→ **How to complete this task**
Leaving out the pictures, write the following records exactly as they read.

◆ ◆ ◆ ◆

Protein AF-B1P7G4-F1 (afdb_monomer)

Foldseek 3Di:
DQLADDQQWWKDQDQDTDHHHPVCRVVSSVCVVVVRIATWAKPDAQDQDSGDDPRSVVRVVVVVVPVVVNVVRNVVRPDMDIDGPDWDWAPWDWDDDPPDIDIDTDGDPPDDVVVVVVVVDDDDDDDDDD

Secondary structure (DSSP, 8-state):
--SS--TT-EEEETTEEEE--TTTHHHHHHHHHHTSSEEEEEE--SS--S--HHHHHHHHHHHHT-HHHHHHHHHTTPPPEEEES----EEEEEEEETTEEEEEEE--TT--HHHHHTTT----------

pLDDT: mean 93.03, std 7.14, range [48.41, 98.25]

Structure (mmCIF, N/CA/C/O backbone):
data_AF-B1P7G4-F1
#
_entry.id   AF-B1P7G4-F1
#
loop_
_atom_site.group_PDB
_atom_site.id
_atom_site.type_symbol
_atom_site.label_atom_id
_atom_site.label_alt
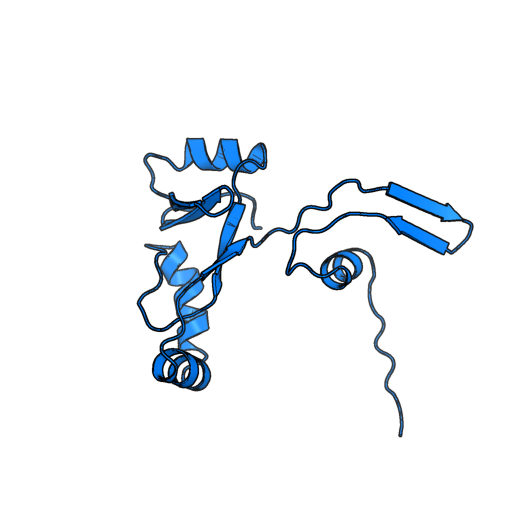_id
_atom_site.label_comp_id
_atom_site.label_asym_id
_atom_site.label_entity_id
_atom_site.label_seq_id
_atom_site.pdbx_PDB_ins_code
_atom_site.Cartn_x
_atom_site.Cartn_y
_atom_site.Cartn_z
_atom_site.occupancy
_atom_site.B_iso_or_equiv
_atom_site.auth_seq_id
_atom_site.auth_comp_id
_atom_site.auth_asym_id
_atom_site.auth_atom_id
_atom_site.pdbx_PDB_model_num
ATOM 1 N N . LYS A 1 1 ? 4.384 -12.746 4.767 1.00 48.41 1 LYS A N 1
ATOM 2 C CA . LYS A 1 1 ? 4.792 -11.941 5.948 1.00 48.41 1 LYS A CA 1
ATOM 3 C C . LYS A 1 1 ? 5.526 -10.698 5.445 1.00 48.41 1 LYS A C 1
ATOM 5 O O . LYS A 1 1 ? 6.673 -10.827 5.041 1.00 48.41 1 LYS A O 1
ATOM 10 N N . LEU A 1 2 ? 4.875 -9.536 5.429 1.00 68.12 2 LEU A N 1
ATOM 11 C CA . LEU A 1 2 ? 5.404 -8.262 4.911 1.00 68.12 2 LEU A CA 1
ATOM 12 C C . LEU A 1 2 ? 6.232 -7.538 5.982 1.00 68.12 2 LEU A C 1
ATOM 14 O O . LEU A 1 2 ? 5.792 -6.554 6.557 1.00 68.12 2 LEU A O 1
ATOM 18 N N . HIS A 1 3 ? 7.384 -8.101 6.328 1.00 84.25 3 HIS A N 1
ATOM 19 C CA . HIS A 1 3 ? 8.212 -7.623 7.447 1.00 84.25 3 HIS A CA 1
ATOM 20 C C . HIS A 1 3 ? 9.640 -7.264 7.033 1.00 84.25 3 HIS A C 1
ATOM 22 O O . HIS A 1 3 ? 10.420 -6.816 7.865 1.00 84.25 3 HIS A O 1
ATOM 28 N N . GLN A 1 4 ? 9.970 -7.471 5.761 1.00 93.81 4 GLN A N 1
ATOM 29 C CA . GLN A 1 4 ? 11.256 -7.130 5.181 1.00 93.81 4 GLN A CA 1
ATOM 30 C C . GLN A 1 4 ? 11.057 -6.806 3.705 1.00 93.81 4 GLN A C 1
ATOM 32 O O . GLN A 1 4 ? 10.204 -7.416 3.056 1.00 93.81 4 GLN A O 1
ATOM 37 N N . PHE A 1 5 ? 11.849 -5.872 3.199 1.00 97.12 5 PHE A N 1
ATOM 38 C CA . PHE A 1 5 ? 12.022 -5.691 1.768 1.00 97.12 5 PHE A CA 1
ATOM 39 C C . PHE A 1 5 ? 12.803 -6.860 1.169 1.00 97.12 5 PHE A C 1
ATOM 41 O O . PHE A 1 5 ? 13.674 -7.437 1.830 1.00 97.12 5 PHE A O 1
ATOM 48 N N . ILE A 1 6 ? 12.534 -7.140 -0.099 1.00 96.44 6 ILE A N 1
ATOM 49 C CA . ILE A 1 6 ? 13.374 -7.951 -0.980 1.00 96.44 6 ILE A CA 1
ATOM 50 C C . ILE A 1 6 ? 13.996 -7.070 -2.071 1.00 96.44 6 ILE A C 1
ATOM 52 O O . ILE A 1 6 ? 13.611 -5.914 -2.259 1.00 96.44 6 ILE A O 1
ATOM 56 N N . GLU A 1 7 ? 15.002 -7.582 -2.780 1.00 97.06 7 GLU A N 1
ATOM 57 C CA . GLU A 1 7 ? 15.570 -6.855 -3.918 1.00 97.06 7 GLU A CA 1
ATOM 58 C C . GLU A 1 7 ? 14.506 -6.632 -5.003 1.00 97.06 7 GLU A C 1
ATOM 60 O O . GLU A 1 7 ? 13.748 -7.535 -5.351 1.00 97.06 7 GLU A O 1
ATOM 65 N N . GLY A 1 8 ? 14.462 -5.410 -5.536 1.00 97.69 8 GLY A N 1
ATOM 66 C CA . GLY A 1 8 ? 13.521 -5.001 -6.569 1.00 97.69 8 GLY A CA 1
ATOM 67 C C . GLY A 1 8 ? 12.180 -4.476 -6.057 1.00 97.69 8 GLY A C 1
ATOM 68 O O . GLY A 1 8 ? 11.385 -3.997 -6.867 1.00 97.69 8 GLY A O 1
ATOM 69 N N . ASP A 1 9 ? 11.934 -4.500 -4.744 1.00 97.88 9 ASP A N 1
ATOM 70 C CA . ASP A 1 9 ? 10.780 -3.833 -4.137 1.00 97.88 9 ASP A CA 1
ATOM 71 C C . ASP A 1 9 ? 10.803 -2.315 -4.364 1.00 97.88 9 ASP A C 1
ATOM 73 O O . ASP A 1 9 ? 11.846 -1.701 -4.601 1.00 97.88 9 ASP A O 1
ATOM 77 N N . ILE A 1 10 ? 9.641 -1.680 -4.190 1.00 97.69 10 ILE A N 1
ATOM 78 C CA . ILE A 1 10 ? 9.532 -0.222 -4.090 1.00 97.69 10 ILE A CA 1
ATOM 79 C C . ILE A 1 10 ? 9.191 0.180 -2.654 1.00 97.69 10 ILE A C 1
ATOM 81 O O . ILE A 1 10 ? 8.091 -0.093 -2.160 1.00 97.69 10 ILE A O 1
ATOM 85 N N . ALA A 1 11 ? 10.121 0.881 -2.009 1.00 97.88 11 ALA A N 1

◆ ◆ ◆ ◆

→ **Response to the task**
Protein AF-B1P7G4-F1 (afdb_monomer)

Foldseek 3Di:
DQLADDQQWWKDQDQDTDHHHPVCRVVSSVCVVVVRIATWAKPDAQDQDSGDDPRSVVRVVVVVVPVVVNVVRNVVRPDMDIDGPDWDWAPWDWDDDPPDIDIDTDGDPPDDVVVVVVVVDDDDDDDDDD

Secondary structure (DSSP, 8-state):
--SS--TT-EEEETTEEEE--TTTHHHHHHHHHHTSSEEEEEE--SS--S--HHHHHHHHHHHHT-HHHHHHHHHTTPPPEEEES----EEEEEEEETTEEEEEEE--TT--HHHHHTTT----------

pLDDT: mean 93.03, std 7.14, range [48.41, 98.25]

Structure (mmCIF, N/CA/C/O backbone):
data_AF-B1P7G4-F1
#
_entry.id   AF-B1P7G4-F1
#
loop_
_atom_site.group_PDB
_atom_site.id
_atom_site.type_symbol
_atom_site.label_atom_id
_atom_site.label_alt
_id
_atom_site.label_comp_id
_atom_site.label_asym_id
_atom_site.label_entity_id
_atom_site.label_seq_id
_atom_site.pdbx_PDB_ins_code
_atom_site.Cartn_x
_atom_site.Cartn_y
_atom_site.Cartn_z
_atom_site.occupancy
_atom_site.B_iso_or_equiv
_atom_site.auth_seq_id
_atom_site.auth_comp_id
_atom_site.auth_asym_id
_atom_site.auth_atom_id
_atom_site.pdbx_PDB_model_num
ATOM 1 N N . LYS A 1 1 ? 4.384 -12.746 4.767 1.00 48.41 1 LYS A N 1
ATOM 2 C CA . LYS A 1 1 ? 4.792 -11.941 5.948 1.00 48.41 1 LYS A CA 1
ATOM 3 C C . LYS A 1 1 ? 5.526 -10.698 5.445 1.00 48.41 1 LYS A C 1
ATOM 5 O O . LYS A 1 1 ? 6.673 -10.827 5.041 1.00 48.41 1 LYS A O 1
ATOM 10 N N . LEU A 1 2 ? 4.875 -9.536 5.429 1.00 68.12 2 LEU A N 1
ATOM 11 C CA . LEU A 1 2 ? 5.404 -8.262 4.911 1.00 68.12 2 LEU A CA 1
ATOM 12 C C . LEU A 1 2 ? 6.232 -7.538 5.982 1.00 68.12 2 LEU A C 1
ATOM 14 O O . LEU A 1 2 ? 5.792 -6.554 6.557 1.00 68.12 2 LEU A O 1
ATOM 18 N N . HIS A 1 3 ? 7.384 -8.101 6.328 1.00 84.25 3 HIS A N 1
ATOM 19 C CA . HIS A 1 3 ? 8.212 -7.623 7.447 1.00 84.25 3 HIS A CA 1
ATOM 20 C C . HIS A 1 3 ? 9.640 -7.264 7.033 1.00 84.25 3 HIS A C 1
ATOM 22 O O . HIS A 1 3 ? 10.420 -6.816 7.865 1.00 84.25 3 HIS A O 1
ATOM 28 N N . GLN A 1 4 ? 9.970 -7.471 5.761 1.00 93.81 4 GLN A N 1
ATOM 29 C CA . GLN A 1 4 ? 11.256 -7.130 5.181 1.00 93.81 4 GLN A CA 1
ATOM 30 C C . GLN A 1 4 ? 11.057 -6.806 3.705 1.00 93.81 4 GLN A C 1
ATOM 32 O O . GLN A 1 4 ? 10.204 -7.416 3.056 1.00 93.81 4 GLN A O 1
ATOM 37 N N . PHE A 1 5 ? 11.849 -5.872 3.199 1.00 97.12 5 PHE A N 1
ATOM 38 C CA . PHE A 1 5 ? 12.022 -5.691 1.768 1.00 97.12 5 PHE A CA 1
ATOM 39 C C . PHE A 1 5 ? 12.803 -6.860 1.169 1.00 97.12 5 PHE A C 1
ATOM 41 O O . PHE A 1 5 ? 13.674 -7.437 1.830 1.00 97.12 5 PHE A O 1
ATOM 48 N N . ILE A 1 6 ? 12.534 -7.140 -0.099 1.00 96.44 6 ILE A N 1
ATOM 49 C CA . ILE A 1 6 ? 13.374 -7.951 -0.980 1.00 96.44 6 ILE A CA 1
ATOM 50 C C . ILE A 1 6 ? 13.996 -7.070 -2.071 1.00 96.44 6 ILE A C 1
ATOM 52 O O . ILE A 1 6 ? 13.611 -5.914 -2.259 1.00 96.44 6 ILE A O 1
ATOM 56 N N . GLU A 1 7 ? 15.002 -7.582 -2.780 1.00 97.06 7 GLU A N 1
ATOM 57 C CA . GLU A 1 7 ? 15.570 -6.855 -3.918 1.00 97.06 7 GLU A CA 1
ATOM 58 C C . GLU A 1 7 ? 14.506 -6.632 -5.003 1.00 97.06 7 GLU A C 1
ATOM 60 O O . GLU A 1 7 ? 13.748 -7.535 -5.351 1.00 97.06 7 GLU A O 1
ATOM 65 N N . GLY A 1 8 ? 14.462 -5.410 -5.536 1.00 97.69 8 GLY A N 1
ATOM 66 C CA . GLY A 1 8 ? 13.521 -5.001 -6.569 1.00 97.69 8 GLY A CA 1
ATOM 67 C C . GLY A 1 8 ? 12.180 -4.476 -6.057 1.00 97.69 8 GLY A C 1
ATOM 68 O O . GLY A 1 8 ? 11.385 -3.997 -6.867 1.00 97.69 8 GLY A O 1
ATOM 69 N N . ASP A 1 9 ? 11.934 -4.500 -4.744 1.00 97.88 9 ASP A N 1
ATOM 70 C CA . ASP A 1 9 ? 10.780 -3.833 -4.137 1.00 97.88 9 ASP A CA 1
ATOM 71 C C . ASP A 1 9 ? 10.803 -2.315 -4.364 1.00 97.88 9 ASP A C 1
ATOM 73 O O . ASP A 1 9 ? 11.846 -1.701 -4.601 1.00 97.88 9 ASP A O 1
ATOM 77 N N . ILE A 1 10 ? 9.641 -1.680 -4.190 1.00 97.69 10 ILE A N 1
ATOM 78 C CA . ILE A 1 10 ? 9.532 -0.222 -4.090 1.00 97.69 10 ILE A CA 1
ATOM 79 C C . ILE A 1 10 ? 9.191 0.180 -2.654 1.00 97.69 10 ILE A C 1
ATOM 81 O O . ILE A 1 10 ? 8.091 -0.093 -2.160 1.00 97.69 10 ILE A O 1
ATOM 85 N N . ALA A 1 11 ? 10.121 0.881 -2.009 1.00 97.88 11 ALA A N 1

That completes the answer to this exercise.